Task requirements:
After locating the line with "ATOM 230 N N" below, output it and each following line exactly, stopping after the line with "ATOM 258 N N". No pictures.

**** Exercise inputs

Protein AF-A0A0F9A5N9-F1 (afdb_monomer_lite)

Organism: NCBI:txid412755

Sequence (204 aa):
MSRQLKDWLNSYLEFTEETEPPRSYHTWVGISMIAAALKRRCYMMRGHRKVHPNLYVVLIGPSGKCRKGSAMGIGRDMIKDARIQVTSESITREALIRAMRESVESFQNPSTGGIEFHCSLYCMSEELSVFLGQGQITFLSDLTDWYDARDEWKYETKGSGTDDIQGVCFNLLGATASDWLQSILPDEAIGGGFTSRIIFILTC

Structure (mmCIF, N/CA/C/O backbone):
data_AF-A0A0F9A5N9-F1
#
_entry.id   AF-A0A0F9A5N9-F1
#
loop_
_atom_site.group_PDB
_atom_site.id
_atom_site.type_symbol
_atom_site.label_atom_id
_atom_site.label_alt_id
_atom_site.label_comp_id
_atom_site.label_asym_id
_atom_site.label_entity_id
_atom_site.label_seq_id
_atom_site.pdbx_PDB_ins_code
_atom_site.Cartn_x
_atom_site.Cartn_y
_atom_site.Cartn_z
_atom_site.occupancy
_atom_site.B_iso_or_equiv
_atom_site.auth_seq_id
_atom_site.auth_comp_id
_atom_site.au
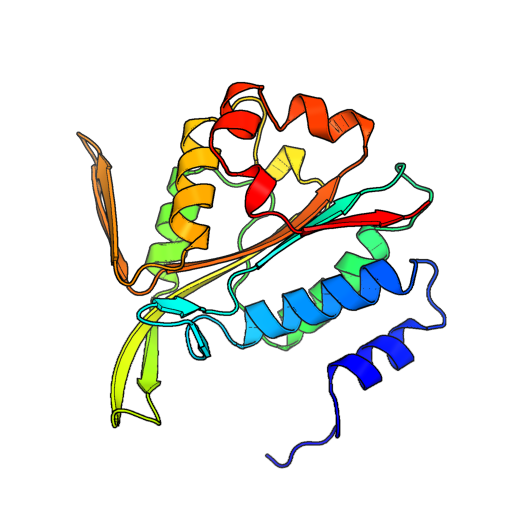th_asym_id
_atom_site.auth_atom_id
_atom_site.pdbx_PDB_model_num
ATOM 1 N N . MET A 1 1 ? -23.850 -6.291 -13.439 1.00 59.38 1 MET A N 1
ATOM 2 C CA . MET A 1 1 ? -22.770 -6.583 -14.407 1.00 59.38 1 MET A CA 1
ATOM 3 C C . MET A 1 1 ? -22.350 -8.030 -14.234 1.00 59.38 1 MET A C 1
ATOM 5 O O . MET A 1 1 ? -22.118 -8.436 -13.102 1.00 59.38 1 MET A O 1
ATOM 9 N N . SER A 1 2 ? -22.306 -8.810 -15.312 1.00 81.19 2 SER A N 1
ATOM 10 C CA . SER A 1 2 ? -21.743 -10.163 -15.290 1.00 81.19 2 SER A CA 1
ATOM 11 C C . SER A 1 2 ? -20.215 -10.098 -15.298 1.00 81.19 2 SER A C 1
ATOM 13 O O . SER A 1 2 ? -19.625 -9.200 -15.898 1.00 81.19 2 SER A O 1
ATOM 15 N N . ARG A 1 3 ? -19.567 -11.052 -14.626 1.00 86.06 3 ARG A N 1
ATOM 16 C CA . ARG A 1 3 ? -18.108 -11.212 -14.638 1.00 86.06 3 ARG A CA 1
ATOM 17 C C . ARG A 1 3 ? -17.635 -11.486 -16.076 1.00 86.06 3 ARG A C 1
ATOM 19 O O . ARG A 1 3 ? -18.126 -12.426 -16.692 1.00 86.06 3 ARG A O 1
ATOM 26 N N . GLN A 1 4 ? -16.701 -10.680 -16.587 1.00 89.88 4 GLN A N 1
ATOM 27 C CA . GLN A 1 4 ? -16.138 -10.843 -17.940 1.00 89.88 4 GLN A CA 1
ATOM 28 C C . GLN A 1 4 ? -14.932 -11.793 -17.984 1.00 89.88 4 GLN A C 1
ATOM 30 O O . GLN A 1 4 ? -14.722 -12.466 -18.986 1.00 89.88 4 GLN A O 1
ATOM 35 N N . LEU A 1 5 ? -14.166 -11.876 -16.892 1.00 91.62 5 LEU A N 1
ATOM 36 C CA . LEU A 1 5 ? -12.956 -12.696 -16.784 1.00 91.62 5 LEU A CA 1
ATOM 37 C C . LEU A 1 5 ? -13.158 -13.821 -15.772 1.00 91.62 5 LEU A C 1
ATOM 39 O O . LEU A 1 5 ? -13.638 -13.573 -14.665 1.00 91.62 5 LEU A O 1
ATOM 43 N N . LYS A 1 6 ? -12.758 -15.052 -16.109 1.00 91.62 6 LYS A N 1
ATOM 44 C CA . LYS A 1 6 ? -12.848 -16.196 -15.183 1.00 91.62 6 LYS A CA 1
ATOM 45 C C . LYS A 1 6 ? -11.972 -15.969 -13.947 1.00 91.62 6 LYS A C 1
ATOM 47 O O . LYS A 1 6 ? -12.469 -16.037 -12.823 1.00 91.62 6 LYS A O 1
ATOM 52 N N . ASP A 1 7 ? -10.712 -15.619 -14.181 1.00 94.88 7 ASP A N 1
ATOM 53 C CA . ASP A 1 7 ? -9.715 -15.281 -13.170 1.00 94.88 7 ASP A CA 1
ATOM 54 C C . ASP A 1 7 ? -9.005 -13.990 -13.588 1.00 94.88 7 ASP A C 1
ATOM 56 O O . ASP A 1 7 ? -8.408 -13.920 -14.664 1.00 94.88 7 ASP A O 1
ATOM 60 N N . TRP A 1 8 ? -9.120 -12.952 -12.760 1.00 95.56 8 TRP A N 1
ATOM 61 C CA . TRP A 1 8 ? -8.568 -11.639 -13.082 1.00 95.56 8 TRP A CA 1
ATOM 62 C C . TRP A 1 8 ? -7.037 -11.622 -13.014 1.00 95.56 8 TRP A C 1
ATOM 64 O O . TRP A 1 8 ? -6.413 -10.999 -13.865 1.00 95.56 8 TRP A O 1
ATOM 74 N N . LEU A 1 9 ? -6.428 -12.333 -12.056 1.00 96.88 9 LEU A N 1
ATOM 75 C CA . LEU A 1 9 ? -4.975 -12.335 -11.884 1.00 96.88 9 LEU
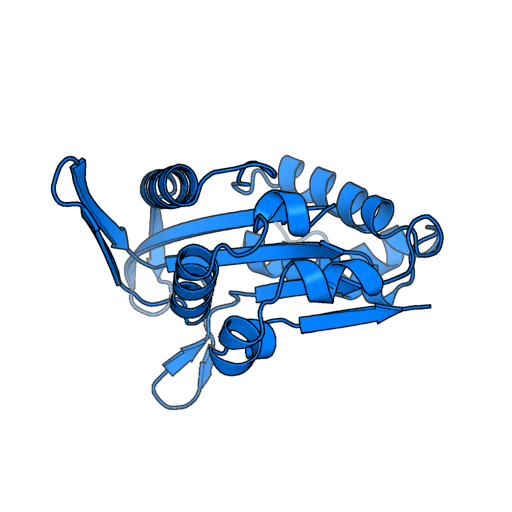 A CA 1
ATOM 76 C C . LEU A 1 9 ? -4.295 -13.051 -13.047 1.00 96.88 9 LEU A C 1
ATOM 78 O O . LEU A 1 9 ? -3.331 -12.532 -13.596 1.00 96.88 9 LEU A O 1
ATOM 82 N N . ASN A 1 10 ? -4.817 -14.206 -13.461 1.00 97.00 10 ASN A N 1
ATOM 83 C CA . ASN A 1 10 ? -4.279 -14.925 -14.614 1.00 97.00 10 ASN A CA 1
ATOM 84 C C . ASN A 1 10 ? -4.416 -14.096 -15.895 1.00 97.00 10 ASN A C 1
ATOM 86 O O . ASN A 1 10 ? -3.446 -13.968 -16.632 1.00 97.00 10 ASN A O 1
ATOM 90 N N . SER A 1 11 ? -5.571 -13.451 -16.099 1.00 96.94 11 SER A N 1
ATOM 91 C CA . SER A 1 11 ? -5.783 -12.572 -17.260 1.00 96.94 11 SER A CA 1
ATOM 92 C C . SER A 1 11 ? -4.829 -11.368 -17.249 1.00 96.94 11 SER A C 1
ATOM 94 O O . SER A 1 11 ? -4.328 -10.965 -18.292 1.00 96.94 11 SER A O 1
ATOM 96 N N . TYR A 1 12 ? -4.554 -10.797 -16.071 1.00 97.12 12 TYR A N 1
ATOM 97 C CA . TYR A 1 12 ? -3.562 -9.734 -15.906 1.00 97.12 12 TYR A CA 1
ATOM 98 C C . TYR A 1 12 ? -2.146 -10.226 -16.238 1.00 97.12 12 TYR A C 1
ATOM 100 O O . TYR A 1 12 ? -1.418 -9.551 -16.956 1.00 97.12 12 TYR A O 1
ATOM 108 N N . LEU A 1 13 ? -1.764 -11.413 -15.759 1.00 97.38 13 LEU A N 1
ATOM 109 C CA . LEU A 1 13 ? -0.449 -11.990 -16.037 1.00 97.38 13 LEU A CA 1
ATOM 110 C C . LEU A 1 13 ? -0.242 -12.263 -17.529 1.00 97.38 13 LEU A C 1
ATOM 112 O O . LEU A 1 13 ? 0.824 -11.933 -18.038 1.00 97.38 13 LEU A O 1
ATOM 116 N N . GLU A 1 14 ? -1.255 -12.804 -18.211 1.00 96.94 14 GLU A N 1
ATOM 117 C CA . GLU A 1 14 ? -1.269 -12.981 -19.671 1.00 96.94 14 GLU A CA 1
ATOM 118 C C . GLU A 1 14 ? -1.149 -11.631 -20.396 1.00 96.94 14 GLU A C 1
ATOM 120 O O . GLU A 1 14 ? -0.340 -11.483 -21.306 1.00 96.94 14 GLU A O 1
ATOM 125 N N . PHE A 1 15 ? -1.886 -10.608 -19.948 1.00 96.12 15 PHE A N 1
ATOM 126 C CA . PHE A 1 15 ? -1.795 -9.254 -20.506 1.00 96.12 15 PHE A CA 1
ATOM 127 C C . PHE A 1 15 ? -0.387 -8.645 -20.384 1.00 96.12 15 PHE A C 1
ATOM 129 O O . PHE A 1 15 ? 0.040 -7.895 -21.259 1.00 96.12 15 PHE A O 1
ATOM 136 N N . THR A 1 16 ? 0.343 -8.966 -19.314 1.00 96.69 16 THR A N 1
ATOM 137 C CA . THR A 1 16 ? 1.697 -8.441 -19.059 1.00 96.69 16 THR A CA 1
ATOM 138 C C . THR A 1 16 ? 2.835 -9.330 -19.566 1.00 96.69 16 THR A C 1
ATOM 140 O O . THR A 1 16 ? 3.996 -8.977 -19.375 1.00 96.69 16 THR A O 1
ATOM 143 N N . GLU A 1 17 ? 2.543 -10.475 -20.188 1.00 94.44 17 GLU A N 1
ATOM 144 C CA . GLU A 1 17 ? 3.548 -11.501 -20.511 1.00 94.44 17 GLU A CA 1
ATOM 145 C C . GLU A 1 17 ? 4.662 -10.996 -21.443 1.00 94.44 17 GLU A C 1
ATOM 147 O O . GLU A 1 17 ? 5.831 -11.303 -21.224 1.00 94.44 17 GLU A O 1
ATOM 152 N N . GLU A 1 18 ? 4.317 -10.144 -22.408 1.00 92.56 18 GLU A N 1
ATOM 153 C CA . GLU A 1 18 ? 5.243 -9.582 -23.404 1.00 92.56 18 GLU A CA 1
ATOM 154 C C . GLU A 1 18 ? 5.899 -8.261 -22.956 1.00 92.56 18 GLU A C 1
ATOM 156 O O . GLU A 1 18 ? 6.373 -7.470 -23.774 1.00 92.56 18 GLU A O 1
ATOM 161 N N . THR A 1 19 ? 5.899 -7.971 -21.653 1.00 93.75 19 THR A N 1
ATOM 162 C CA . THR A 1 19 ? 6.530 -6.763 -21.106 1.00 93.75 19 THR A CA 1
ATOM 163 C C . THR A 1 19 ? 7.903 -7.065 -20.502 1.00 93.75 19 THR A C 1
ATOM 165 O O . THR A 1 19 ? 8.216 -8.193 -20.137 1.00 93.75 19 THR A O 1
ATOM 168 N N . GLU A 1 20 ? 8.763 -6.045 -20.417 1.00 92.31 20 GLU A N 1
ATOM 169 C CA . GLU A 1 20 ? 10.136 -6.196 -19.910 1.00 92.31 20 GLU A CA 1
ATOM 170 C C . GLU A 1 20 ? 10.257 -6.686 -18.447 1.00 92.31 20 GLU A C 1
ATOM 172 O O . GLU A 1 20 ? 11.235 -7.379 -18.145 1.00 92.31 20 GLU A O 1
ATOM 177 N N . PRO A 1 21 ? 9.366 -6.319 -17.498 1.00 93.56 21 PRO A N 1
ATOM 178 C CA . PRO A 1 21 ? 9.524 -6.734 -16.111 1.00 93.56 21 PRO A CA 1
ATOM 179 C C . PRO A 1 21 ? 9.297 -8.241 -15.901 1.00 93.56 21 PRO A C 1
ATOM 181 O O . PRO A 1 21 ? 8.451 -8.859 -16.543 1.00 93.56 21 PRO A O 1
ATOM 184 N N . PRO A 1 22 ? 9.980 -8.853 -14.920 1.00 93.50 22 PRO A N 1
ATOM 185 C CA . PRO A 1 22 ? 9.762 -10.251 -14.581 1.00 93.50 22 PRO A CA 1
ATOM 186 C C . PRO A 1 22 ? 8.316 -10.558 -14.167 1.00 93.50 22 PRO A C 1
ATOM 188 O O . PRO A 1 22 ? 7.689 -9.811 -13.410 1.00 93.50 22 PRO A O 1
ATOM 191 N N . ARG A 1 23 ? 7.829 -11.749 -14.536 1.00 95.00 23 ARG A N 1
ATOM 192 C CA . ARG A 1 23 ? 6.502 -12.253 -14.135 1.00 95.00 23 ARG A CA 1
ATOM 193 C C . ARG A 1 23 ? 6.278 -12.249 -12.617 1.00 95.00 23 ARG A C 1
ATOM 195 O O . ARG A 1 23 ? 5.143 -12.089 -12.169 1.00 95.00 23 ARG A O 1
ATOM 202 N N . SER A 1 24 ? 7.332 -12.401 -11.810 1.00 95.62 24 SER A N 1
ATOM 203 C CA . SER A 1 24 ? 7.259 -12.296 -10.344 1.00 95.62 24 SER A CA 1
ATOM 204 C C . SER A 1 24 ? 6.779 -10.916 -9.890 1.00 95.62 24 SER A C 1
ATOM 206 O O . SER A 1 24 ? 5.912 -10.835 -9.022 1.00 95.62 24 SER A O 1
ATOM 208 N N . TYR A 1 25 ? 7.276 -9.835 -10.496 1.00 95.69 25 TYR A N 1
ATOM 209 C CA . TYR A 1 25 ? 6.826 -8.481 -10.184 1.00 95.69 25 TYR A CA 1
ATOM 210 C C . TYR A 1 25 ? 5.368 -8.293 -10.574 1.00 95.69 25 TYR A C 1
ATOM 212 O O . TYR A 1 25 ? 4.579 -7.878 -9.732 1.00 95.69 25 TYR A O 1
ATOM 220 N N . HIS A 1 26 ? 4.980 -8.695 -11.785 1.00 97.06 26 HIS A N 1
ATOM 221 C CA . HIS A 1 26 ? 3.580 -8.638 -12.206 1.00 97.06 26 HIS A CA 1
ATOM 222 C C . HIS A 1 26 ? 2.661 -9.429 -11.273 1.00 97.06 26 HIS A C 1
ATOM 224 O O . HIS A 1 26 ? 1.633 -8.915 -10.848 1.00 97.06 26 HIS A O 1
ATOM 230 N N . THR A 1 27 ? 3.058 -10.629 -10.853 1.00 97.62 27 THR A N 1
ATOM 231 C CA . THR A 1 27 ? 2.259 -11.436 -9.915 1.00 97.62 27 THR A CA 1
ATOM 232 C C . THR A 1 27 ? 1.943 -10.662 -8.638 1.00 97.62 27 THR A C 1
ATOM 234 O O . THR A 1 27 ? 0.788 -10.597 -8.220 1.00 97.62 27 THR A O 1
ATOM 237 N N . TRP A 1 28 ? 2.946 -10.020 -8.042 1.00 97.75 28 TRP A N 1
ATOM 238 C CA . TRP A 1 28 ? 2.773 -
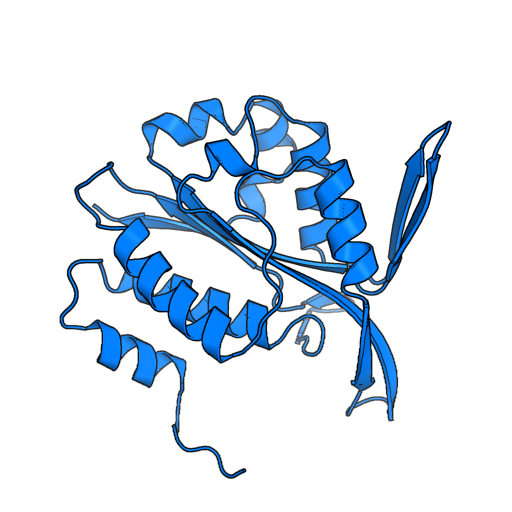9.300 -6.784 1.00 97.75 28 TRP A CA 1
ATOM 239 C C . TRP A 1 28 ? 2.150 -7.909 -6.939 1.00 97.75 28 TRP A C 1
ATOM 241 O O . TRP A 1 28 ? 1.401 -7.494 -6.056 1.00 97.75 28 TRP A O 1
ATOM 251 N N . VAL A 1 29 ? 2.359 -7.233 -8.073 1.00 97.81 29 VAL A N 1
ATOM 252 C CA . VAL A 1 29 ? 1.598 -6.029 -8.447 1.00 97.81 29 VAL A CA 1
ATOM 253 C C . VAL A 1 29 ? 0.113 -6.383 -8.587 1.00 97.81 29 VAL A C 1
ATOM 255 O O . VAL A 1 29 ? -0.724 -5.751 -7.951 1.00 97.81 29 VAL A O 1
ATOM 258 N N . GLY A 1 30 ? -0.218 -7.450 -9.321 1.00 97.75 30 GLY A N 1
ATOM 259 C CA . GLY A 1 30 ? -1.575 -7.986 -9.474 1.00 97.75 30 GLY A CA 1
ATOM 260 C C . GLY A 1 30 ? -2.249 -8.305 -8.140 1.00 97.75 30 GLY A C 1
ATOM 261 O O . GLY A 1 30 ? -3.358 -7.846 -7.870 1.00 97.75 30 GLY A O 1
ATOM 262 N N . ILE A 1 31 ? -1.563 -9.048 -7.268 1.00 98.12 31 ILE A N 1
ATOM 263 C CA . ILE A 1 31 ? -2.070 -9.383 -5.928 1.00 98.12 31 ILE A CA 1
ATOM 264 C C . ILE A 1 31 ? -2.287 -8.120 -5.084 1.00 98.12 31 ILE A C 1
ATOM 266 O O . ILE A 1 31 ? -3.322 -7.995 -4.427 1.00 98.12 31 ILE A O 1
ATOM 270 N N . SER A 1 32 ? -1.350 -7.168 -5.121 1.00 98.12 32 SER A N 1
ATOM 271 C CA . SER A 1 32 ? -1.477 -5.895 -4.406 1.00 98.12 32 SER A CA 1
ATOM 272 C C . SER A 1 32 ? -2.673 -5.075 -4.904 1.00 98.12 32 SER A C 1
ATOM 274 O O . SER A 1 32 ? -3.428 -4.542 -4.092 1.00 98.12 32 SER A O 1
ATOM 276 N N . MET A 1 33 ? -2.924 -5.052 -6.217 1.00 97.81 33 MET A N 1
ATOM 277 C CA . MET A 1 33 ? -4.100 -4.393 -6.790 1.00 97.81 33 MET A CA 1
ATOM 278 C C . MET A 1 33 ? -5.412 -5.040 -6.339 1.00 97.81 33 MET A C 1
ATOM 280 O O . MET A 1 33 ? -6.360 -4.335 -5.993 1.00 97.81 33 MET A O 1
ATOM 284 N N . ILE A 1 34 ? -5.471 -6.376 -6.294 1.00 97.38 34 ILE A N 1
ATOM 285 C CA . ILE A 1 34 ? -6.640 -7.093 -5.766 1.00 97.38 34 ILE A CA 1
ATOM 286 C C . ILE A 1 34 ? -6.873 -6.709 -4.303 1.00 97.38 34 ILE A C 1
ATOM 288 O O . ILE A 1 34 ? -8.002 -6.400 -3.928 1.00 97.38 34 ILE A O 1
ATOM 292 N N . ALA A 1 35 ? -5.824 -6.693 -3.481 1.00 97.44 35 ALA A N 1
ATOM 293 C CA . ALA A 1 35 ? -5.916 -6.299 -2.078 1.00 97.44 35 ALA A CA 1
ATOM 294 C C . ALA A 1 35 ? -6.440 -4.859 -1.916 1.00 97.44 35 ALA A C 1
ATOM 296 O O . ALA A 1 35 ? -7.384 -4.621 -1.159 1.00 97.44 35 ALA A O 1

********
**** Exercise inputs

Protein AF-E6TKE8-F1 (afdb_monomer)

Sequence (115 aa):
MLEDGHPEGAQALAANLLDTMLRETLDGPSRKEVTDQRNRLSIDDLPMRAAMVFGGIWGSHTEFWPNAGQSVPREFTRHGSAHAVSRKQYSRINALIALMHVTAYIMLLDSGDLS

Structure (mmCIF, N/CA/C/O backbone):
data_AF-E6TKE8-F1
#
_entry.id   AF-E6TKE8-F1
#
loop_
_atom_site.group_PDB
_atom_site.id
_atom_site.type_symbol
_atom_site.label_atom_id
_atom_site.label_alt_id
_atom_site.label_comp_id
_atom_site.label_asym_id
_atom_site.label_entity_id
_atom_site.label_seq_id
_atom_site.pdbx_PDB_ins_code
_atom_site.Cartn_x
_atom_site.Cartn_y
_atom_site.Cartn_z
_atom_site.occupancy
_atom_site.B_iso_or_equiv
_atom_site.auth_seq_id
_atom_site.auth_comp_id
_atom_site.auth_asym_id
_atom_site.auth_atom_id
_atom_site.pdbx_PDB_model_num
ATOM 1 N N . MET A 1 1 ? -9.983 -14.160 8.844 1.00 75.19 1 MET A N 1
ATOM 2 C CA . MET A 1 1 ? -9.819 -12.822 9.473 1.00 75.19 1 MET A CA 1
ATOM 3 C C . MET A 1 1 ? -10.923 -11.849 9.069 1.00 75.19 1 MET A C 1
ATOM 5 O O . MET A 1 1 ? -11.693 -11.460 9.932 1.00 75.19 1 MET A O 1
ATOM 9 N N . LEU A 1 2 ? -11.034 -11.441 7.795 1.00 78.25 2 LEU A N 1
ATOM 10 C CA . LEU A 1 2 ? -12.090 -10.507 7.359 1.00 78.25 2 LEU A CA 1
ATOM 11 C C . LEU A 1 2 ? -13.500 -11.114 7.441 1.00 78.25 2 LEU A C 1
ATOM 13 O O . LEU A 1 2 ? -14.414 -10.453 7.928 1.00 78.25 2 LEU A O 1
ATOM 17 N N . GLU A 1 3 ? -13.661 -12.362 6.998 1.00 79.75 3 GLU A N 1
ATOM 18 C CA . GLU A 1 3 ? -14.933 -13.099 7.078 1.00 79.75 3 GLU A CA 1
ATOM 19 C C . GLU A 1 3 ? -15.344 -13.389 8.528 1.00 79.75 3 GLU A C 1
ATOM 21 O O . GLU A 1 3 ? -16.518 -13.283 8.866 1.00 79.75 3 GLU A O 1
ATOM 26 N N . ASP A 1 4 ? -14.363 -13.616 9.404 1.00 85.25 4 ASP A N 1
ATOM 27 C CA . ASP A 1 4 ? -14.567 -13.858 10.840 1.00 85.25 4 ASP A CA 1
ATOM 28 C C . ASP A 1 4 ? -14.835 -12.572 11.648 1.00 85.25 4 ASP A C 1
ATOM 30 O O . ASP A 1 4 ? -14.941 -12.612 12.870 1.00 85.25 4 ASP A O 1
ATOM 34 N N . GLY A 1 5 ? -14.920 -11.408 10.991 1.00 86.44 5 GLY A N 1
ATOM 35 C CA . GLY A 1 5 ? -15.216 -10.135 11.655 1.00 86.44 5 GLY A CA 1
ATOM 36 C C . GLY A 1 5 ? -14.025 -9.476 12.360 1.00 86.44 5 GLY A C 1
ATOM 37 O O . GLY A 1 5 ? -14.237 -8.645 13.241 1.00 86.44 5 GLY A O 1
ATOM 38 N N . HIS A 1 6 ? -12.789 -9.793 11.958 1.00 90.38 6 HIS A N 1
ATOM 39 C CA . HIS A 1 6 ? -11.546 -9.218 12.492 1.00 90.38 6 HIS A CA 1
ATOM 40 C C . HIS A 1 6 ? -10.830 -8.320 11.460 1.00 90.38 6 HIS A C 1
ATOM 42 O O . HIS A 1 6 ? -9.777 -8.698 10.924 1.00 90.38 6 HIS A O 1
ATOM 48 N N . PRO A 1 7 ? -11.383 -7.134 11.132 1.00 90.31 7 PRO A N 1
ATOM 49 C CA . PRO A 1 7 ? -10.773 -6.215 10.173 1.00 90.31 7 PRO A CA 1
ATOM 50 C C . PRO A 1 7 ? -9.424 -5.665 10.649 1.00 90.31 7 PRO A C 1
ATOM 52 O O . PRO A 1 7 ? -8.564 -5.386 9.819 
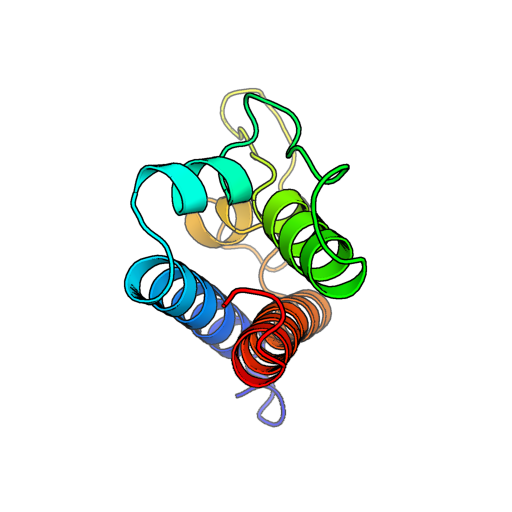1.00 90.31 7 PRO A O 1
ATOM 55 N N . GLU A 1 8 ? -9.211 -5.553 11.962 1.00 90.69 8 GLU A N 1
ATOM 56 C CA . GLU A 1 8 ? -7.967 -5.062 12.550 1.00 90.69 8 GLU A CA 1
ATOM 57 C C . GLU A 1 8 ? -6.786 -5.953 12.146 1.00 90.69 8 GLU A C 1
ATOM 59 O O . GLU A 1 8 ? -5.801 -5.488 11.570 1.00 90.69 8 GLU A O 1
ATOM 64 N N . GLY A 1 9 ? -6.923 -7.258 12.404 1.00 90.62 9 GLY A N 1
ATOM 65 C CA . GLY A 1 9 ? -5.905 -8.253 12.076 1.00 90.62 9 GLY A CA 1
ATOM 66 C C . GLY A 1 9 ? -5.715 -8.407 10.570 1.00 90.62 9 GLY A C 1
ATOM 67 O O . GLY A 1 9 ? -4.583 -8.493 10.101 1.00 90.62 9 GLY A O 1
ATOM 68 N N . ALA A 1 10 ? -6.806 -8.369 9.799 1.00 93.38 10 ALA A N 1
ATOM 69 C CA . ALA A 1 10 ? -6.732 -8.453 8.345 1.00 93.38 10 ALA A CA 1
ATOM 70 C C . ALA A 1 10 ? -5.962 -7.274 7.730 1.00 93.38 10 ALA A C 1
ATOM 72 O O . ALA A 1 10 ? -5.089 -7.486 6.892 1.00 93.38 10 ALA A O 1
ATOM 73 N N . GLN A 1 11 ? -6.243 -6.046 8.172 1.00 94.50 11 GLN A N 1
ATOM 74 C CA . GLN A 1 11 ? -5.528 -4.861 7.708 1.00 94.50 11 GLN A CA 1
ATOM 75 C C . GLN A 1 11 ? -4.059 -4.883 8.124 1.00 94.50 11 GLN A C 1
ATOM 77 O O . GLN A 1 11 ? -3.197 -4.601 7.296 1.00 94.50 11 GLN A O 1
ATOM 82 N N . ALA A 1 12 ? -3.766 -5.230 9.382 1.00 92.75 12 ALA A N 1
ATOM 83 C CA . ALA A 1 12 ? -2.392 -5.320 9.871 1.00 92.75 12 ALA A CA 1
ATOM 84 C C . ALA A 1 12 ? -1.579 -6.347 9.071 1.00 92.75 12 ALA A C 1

********

Reply:
ATOM 230 N N . THR A 1 27 ? 3.058 -10.629 -10.853 1.00 97.62 27 THR A N 1
ATOM 231 C CA . THR A 1 27 ? 2.259 -11.436 -9.915 1.00 97.62 27 THR A CA 1
ATOM 232 C C . THR A 1 27 ? 1.943 -10.662 -8.638 1.00 97.62 27 THR A C 1
ATOM 234 O O . THR A 1 27 ? 0.788 -10.597 -8.220 1.00 97.62 27 THR A O 1
ATOM 237 N N . TRP A 1 28 ? 2.946 -10.020 -8.042 1.00 97.75 28 TRP A N 1
ATOM 238 C CA . TRP A 1 28 ? 2.773 -
9.300 -6.784 1.00 97.75 28 TRP A CA 1
ATOM 239 C C . TRP A 1 28 ? 2.150 -7.909 -6.939 1.00 97.75 28 TRP A C 1
ATOM 241 O O . TRP A 1 28 ? 1.401 -7.494 -6.056 1.00 97.75 28 TRP A O 1
ATOM 251 N N . VAL A 1 29 ? 2.359 -7.233 -8.073 1.00 97.81 29 VAL A N 1
ATOM 252 C CA . VAL A 1 29 ? 1.598 -6.029 -8.447 1.00 97.81 29 VAL A CA 1
ATOM 253 C C . VAL A 1 29 ? 0.113 -6.383 -8.587 1.00 97.81 29 VAL A C 1
ATOM 255 O O . VAL A 1 29 ? -0.724 -5.751 -7.951 1.00 97.81 29 VAL A O 1
ATOM 258 N N . GLY A 1 30 ? -0.218 -7.450 -9.321 1.00 97.75 30 GLY A N 1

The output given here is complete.